Top of Input data

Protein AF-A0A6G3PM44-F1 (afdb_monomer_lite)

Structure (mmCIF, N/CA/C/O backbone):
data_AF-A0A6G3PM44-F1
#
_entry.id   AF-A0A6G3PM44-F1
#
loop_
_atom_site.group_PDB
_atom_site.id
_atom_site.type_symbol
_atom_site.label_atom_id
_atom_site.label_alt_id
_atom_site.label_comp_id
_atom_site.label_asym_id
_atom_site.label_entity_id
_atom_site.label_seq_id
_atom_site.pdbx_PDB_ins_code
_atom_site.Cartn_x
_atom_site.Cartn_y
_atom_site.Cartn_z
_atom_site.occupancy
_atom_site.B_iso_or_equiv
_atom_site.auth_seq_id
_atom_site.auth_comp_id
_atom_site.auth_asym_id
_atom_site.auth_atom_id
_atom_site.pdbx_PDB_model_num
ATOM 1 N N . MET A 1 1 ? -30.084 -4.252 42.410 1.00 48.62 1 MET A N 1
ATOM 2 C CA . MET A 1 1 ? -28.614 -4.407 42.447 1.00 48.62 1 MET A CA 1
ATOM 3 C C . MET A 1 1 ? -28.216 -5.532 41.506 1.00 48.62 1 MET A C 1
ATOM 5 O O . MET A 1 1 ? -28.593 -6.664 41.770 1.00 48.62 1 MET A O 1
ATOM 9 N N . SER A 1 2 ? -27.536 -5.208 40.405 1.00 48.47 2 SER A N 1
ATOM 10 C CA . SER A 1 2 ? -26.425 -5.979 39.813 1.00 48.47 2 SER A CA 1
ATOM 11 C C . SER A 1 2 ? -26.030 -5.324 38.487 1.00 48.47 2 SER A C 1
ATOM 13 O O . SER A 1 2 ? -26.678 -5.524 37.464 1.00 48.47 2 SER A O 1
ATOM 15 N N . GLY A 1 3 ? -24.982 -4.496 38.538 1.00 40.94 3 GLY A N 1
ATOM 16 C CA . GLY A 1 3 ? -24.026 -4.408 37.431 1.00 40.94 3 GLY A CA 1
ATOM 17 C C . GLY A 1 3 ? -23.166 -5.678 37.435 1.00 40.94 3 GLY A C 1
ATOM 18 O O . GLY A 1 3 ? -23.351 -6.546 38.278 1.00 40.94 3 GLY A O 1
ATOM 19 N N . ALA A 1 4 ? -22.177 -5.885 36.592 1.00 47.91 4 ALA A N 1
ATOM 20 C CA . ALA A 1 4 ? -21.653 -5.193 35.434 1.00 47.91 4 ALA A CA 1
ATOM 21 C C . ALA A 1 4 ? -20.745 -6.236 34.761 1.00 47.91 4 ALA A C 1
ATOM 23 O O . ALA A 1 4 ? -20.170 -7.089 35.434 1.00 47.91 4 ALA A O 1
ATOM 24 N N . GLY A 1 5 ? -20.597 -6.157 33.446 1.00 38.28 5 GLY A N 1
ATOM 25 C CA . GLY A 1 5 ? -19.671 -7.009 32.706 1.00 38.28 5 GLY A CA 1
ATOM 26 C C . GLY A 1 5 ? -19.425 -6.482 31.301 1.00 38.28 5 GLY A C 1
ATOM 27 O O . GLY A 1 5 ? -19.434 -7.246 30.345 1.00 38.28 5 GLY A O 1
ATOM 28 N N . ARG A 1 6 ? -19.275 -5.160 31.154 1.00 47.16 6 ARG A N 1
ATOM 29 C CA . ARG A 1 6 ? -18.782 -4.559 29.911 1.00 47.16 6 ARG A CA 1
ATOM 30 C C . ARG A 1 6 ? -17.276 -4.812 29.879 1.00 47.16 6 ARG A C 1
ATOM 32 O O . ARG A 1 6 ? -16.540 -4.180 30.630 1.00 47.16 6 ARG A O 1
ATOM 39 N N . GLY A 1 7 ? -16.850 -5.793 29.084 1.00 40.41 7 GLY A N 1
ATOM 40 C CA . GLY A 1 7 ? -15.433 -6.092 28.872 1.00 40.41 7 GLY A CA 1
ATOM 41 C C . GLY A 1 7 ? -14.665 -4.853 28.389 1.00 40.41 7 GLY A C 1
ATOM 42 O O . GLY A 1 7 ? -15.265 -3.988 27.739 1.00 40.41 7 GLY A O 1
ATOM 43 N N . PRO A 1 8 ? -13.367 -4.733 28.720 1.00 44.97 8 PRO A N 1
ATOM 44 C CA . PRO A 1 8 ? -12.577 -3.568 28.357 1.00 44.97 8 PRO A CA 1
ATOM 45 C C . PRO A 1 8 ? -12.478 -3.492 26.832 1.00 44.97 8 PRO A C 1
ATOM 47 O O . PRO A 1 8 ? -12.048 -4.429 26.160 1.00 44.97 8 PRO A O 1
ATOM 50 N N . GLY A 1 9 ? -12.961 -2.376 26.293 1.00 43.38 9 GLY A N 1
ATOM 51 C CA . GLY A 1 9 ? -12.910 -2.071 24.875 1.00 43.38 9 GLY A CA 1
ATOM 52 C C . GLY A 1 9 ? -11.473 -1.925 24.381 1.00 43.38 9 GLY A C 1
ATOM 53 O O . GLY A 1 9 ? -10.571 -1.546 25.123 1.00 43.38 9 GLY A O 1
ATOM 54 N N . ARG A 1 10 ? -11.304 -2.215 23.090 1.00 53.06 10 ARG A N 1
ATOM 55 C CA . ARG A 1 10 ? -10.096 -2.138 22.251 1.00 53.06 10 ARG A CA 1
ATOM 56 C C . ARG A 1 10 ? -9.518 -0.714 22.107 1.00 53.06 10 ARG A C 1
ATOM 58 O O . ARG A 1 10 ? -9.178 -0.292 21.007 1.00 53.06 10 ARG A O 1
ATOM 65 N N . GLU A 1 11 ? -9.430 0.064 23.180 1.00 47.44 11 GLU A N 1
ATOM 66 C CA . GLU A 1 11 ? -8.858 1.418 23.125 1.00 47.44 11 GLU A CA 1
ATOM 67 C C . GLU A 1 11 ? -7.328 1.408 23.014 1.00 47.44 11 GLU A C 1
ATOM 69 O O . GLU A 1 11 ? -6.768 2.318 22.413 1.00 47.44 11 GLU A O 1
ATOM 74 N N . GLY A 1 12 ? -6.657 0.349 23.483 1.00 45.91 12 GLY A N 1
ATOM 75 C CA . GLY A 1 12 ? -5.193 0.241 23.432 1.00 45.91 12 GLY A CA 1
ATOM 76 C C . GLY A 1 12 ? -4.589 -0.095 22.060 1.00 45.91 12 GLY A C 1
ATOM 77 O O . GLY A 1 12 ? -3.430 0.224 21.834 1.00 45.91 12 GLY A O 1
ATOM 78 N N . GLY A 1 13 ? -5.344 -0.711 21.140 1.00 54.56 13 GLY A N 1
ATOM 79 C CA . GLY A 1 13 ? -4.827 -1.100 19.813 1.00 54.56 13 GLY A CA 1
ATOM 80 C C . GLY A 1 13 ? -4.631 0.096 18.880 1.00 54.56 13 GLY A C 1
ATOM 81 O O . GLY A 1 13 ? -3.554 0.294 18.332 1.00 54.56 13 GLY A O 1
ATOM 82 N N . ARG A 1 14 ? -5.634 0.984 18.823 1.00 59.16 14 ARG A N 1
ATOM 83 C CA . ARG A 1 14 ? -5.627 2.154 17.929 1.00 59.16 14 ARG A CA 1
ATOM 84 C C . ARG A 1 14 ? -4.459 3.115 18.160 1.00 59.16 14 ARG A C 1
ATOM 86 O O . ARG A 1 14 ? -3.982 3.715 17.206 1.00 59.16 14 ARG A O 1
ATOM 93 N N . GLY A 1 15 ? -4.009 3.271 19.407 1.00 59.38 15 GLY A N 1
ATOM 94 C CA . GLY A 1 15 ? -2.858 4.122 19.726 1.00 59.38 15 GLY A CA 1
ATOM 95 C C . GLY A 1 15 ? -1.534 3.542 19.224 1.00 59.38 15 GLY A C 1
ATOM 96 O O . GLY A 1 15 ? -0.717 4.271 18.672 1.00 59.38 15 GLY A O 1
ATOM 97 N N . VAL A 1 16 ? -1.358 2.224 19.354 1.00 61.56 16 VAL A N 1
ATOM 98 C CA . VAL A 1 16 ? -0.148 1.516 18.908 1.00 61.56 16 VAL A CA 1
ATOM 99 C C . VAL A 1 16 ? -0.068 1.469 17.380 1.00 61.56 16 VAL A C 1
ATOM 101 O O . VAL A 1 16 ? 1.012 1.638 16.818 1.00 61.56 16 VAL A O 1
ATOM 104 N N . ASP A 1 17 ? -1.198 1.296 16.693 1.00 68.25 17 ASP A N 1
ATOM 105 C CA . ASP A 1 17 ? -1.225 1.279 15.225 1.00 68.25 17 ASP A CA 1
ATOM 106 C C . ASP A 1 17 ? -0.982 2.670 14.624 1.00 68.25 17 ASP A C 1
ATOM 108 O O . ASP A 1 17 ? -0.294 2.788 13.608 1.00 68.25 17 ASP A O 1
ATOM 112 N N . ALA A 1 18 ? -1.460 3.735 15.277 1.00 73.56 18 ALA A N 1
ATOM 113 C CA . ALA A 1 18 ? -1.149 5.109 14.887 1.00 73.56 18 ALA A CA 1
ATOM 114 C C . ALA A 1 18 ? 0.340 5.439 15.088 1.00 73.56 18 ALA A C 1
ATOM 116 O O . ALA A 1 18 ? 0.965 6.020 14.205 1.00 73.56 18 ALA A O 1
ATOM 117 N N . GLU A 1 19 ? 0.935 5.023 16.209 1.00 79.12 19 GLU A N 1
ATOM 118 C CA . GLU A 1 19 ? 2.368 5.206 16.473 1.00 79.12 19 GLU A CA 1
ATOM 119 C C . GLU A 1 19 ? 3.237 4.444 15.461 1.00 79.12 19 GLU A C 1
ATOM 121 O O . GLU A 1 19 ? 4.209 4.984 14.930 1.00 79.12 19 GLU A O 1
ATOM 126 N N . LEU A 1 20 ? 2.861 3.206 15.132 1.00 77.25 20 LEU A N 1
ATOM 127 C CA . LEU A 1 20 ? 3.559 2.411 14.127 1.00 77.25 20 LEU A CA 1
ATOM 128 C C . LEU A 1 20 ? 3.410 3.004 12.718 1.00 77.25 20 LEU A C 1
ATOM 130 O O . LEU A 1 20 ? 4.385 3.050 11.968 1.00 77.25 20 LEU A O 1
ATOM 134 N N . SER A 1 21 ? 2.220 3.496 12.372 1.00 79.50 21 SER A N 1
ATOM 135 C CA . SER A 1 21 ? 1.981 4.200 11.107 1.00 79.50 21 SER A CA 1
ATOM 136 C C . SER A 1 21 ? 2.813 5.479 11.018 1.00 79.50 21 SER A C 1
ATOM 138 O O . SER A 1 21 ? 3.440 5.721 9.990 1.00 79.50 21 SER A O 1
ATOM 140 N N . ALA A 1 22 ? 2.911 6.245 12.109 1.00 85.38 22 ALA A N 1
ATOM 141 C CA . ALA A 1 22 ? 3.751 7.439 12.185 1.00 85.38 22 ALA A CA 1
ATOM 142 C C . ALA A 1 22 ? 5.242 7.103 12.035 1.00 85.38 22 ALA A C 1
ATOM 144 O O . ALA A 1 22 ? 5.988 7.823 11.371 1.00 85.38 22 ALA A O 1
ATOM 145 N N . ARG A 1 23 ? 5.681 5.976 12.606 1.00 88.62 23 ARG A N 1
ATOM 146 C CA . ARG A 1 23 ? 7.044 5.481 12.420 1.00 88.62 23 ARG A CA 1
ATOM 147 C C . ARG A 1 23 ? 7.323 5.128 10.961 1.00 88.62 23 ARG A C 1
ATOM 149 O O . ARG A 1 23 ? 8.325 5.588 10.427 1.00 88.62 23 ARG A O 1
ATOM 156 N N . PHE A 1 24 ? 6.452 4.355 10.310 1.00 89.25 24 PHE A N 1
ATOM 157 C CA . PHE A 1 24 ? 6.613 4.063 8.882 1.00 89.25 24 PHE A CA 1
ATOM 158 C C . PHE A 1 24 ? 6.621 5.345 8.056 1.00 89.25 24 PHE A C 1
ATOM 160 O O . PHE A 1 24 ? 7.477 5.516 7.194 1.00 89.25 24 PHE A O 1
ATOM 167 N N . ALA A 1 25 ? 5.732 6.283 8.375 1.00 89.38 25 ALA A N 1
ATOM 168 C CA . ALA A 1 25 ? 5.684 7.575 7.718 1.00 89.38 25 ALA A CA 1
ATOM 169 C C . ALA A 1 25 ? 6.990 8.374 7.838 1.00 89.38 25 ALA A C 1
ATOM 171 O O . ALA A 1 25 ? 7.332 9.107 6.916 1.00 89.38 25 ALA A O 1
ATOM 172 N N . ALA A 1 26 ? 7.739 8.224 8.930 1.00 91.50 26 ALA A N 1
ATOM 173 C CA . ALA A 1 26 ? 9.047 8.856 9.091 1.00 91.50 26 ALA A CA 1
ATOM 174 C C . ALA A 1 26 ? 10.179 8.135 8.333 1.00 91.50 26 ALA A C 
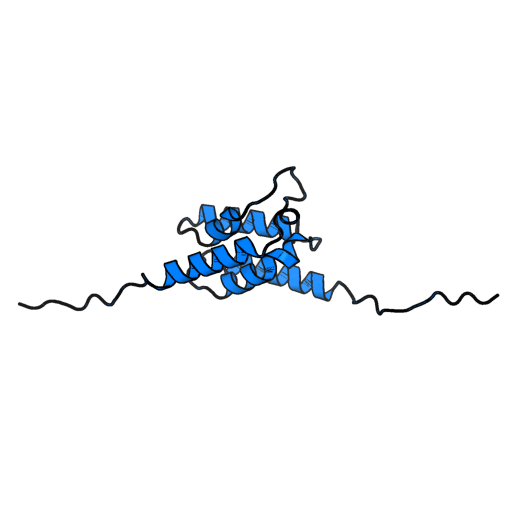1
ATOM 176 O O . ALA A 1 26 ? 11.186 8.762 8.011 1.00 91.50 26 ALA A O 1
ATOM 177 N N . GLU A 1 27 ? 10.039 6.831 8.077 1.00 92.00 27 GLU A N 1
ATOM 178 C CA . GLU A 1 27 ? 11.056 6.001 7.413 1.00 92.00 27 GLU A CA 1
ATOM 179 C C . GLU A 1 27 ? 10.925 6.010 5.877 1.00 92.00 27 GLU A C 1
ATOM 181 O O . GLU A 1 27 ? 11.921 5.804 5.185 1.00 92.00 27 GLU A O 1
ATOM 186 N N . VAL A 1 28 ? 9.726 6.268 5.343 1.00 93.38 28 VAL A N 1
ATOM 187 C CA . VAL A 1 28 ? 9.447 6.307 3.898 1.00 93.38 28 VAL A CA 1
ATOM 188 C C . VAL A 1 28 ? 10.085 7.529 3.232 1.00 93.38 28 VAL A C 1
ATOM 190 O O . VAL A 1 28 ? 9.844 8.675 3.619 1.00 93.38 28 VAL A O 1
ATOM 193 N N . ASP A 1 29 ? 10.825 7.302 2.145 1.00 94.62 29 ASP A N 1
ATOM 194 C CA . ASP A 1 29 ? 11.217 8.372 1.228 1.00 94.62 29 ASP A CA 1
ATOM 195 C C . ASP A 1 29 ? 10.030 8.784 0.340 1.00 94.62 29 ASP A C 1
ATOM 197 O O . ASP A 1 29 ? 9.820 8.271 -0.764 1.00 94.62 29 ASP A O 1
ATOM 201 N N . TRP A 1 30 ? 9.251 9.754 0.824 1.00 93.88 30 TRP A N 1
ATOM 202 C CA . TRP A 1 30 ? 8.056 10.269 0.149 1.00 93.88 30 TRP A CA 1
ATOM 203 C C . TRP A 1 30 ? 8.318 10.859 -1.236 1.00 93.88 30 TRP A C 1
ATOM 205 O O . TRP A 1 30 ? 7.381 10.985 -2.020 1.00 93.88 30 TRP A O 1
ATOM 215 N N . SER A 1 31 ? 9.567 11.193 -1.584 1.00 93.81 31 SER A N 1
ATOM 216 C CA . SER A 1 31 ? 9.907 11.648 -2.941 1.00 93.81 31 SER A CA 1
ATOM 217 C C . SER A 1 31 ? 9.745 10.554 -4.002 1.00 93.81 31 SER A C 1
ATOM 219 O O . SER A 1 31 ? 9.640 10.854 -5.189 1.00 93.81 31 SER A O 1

Bottom of Input data
Top of Input data

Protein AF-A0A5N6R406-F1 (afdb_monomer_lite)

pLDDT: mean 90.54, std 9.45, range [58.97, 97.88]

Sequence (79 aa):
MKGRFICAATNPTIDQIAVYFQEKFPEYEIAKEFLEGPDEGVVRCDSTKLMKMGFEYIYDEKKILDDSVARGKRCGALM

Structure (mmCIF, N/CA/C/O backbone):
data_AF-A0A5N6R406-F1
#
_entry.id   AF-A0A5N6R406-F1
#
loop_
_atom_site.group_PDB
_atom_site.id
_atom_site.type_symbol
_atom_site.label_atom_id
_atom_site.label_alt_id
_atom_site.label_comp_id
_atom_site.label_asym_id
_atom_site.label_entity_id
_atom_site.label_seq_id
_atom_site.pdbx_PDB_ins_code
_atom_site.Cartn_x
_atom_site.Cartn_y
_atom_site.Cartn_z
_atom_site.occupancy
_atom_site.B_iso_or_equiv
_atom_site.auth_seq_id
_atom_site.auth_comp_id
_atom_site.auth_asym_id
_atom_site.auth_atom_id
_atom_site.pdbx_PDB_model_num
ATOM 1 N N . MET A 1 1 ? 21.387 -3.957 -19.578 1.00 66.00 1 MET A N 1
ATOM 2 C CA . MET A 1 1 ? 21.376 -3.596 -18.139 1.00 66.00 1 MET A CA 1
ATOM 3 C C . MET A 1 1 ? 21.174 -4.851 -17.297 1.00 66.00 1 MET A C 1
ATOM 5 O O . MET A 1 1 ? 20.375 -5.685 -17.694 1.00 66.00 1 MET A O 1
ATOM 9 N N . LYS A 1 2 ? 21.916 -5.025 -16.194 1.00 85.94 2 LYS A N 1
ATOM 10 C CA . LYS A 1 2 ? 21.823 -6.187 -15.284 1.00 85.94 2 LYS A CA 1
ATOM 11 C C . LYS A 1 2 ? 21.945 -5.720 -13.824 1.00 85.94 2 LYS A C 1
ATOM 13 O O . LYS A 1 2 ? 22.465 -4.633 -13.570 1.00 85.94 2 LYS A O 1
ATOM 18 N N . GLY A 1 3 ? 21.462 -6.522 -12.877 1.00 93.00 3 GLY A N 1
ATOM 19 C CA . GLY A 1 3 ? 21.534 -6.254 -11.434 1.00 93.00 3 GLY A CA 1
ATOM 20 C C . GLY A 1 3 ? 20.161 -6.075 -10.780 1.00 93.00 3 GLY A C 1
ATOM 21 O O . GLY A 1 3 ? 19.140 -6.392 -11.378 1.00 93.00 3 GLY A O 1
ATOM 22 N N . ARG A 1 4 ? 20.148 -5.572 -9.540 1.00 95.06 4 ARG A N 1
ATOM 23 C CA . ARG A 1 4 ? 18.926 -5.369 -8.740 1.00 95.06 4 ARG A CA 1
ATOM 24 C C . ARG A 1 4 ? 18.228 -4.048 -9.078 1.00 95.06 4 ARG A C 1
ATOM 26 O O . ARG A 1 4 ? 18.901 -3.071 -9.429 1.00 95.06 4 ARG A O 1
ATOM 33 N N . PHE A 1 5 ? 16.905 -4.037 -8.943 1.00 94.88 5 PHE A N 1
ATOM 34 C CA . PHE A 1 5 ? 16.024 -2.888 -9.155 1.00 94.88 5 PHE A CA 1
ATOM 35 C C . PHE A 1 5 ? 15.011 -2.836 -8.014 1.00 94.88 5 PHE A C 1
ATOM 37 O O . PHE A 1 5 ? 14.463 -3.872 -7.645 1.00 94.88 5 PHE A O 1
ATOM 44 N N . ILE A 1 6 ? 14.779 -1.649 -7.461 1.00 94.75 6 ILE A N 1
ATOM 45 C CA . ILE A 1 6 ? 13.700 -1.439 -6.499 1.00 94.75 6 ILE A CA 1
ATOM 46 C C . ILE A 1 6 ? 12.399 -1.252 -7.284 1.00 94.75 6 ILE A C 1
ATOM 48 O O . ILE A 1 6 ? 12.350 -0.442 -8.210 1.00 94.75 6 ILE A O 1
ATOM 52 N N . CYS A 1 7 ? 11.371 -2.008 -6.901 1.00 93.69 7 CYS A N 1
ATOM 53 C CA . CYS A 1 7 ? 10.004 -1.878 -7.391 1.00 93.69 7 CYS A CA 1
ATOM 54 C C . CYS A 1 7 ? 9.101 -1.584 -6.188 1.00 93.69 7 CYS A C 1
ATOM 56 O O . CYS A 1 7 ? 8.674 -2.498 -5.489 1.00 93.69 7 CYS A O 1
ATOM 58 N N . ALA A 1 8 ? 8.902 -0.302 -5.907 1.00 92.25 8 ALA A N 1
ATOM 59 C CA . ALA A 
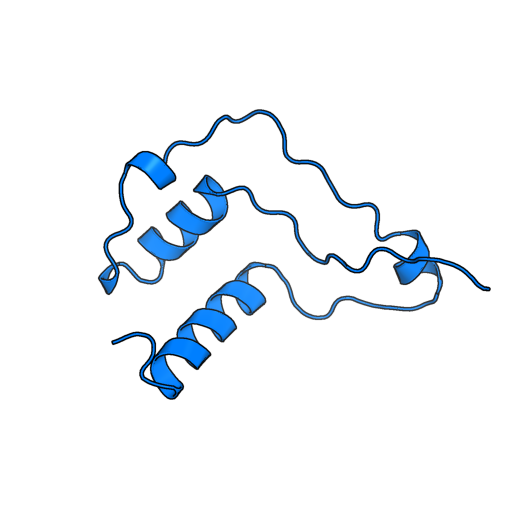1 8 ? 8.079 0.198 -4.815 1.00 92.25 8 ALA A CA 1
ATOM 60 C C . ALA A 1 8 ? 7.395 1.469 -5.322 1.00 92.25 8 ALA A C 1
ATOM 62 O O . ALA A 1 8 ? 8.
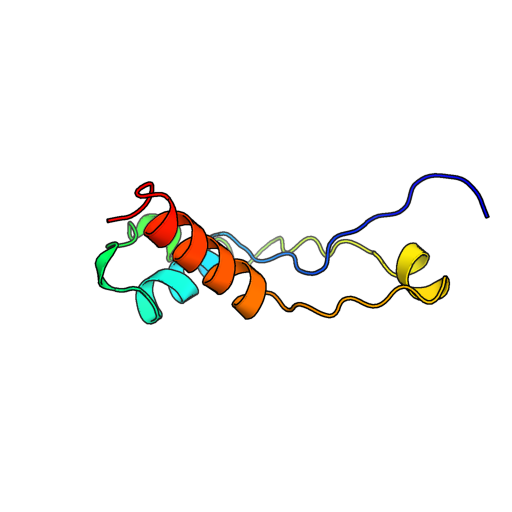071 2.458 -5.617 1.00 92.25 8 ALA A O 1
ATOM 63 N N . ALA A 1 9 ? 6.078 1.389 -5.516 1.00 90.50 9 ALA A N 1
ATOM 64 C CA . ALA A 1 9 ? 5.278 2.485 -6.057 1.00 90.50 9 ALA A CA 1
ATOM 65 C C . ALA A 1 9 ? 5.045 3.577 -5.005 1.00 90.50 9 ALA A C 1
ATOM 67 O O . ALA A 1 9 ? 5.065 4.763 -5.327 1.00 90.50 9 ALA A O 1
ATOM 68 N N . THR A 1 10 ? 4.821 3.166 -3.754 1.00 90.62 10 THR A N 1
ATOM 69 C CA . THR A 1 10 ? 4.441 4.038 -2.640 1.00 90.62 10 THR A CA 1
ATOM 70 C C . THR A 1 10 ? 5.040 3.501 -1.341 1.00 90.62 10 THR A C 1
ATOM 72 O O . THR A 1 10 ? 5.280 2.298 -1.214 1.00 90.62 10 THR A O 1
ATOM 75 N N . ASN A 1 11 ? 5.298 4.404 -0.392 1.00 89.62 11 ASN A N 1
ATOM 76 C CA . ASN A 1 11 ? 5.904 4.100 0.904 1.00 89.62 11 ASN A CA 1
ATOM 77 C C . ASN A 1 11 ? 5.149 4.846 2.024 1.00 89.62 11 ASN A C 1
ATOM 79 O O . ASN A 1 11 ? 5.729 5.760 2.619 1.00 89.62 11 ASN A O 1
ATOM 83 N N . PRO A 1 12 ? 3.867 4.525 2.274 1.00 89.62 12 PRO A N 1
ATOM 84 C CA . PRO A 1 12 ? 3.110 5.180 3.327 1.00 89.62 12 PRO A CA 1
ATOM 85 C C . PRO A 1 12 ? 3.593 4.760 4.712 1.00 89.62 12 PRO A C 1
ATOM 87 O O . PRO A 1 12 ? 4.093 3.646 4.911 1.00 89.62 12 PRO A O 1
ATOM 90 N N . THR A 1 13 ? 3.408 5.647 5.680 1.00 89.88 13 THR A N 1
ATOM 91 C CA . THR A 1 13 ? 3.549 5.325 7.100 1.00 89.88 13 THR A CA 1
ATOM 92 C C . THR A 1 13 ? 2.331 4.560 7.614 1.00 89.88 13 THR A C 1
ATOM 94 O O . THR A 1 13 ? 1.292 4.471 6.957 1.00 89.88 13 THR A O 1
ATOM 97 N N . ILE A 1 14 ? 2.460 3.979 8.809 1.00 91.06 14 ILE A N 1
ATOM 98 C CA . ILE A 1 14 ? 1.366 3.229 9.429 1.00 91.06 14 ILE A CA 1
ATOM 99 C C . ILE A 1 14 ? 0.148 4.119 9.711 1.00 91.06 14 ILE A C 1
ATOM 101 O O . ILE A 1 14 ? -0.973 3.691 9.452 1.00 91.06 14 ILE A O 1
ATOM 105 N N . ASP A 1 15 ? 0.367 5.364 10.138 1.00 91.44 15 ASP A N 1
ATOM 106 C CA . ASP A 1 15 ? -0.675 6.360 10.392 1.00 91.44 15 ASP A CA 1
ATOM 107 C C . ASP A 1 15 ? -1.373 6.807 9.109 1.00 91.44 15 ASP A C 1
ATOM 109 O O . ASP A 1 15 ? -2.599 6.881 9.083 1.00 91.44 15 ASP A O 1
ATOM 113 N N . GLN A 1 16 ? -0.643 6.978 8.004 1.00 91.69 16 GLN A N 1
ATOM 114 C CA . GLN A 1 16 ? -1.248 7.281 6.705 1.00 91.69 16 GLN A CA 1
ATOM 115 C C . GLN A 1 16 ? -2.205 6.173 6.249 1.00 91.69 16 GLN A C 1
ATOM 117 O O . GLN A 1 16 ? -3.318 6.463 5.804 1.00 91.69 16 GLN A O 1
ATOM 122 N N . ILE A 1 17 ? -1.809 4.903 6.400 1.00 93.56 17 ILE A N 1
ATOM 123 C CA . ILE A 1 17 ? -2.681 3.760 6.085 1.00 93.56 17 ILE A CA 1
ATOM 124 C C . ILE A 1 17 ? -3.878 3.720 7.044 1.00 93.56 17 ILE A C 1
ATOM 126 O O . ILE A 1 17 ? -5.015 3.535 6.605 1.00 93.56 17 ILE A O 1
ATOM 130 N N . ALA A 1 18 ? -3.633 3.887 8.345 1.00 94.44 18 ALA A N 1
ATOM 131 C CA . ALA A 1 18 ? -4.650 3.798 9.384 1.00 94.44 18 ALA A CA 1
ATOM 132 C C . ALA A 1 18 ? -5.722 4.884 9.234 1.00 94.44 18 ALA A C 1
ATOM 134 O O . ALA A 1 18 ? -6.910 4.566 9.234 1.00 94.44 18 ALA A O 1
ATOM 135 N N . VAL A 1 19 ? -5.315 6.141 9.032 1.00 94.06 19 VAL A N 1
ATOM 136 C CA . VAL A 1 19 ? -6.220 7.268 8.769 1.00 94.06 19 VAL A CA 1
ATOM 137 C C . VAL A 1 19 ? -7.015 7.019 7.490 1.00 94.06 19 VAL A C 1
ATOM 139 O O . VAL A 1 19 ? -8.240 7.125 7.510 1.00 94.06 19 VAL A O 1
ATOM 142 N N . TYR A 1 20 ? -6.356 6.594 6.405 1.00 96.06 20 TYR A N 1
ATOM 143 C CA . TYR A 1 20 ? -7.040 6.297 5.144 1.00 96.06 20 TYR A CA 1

Bottom of Input data

Please return only the lines above, starting at the line that has "ATOM 87 O O" and ending at the line that has "ATOM 114 C CA", keeping both and leaving each one unchanged.

ATOM 87 O O . PRO A 1 12 ? 4.093 3.646 4.911 1.00 89.62 12 PRO A O 1
ATOM 90 N N . THR A 1 13 ? 3.408 5.647 5.680 1.00 89.88 13 THR A N 1
ATOM 91 C CA . THR A 1 13 ? 3.549 5.325 7.100 1.00 89.88 13 THR A CA 1
ATOM 92 C C . THR A 1 13 ? 2.331 4.560 7.614 1.00 89.88 13 THR A C 1
ATOM 94 O O . THR A 1 13 ? 1.292 4.471 6.957 1.00 89.88 13 THR A O 1
ATOM 97 N N . ILE A 1 14 ? 2.460 3.979 8.809 1.00 91.06 14 ILE A N 1
ATOM 98 C CA . ILE A 1 14 ? 1.366 3.229 9.429 1.00 91.06 14 ILE A CA 1
ATOM 99 C C . ILE A 1 14 ? 0.148 4.119 9.711 1.00 91.06 14 ILE A C 1
ATOM 101 O O . ILE A 1 14 ? -0.973 3.691 9.452 1.00 91.06 14 ILE A O 1
ATOM 105 N N . ASP A 1 15 ? 0.367 5.364 10.138 1.00 91.44 15 ASP A N 1
ATOM 106 C CA . ASP A 1 15 ? -0.675 6.360 10.392 1.00 91.44 15 ASP A CA 1
ATOM 107 C C . ASP A 1 15 ? -1.373 6.807 9.109 1.00 91.44 15 ASP A C 1
ATOM 109 O O . ASP A 1 15 ? -2.599 6.881 9.083 1.00 91.44 15 ASP A O 1
ATOM 113 N N . GLN A 1 16 ? -0.643 6.978 8.004 1.00 91.69 16 GLN A N 1
ATOM 114 C CA . GLN A 1 16 ? -1.248 7.281 6.705 1.00 91.69 16 GLN A CA 1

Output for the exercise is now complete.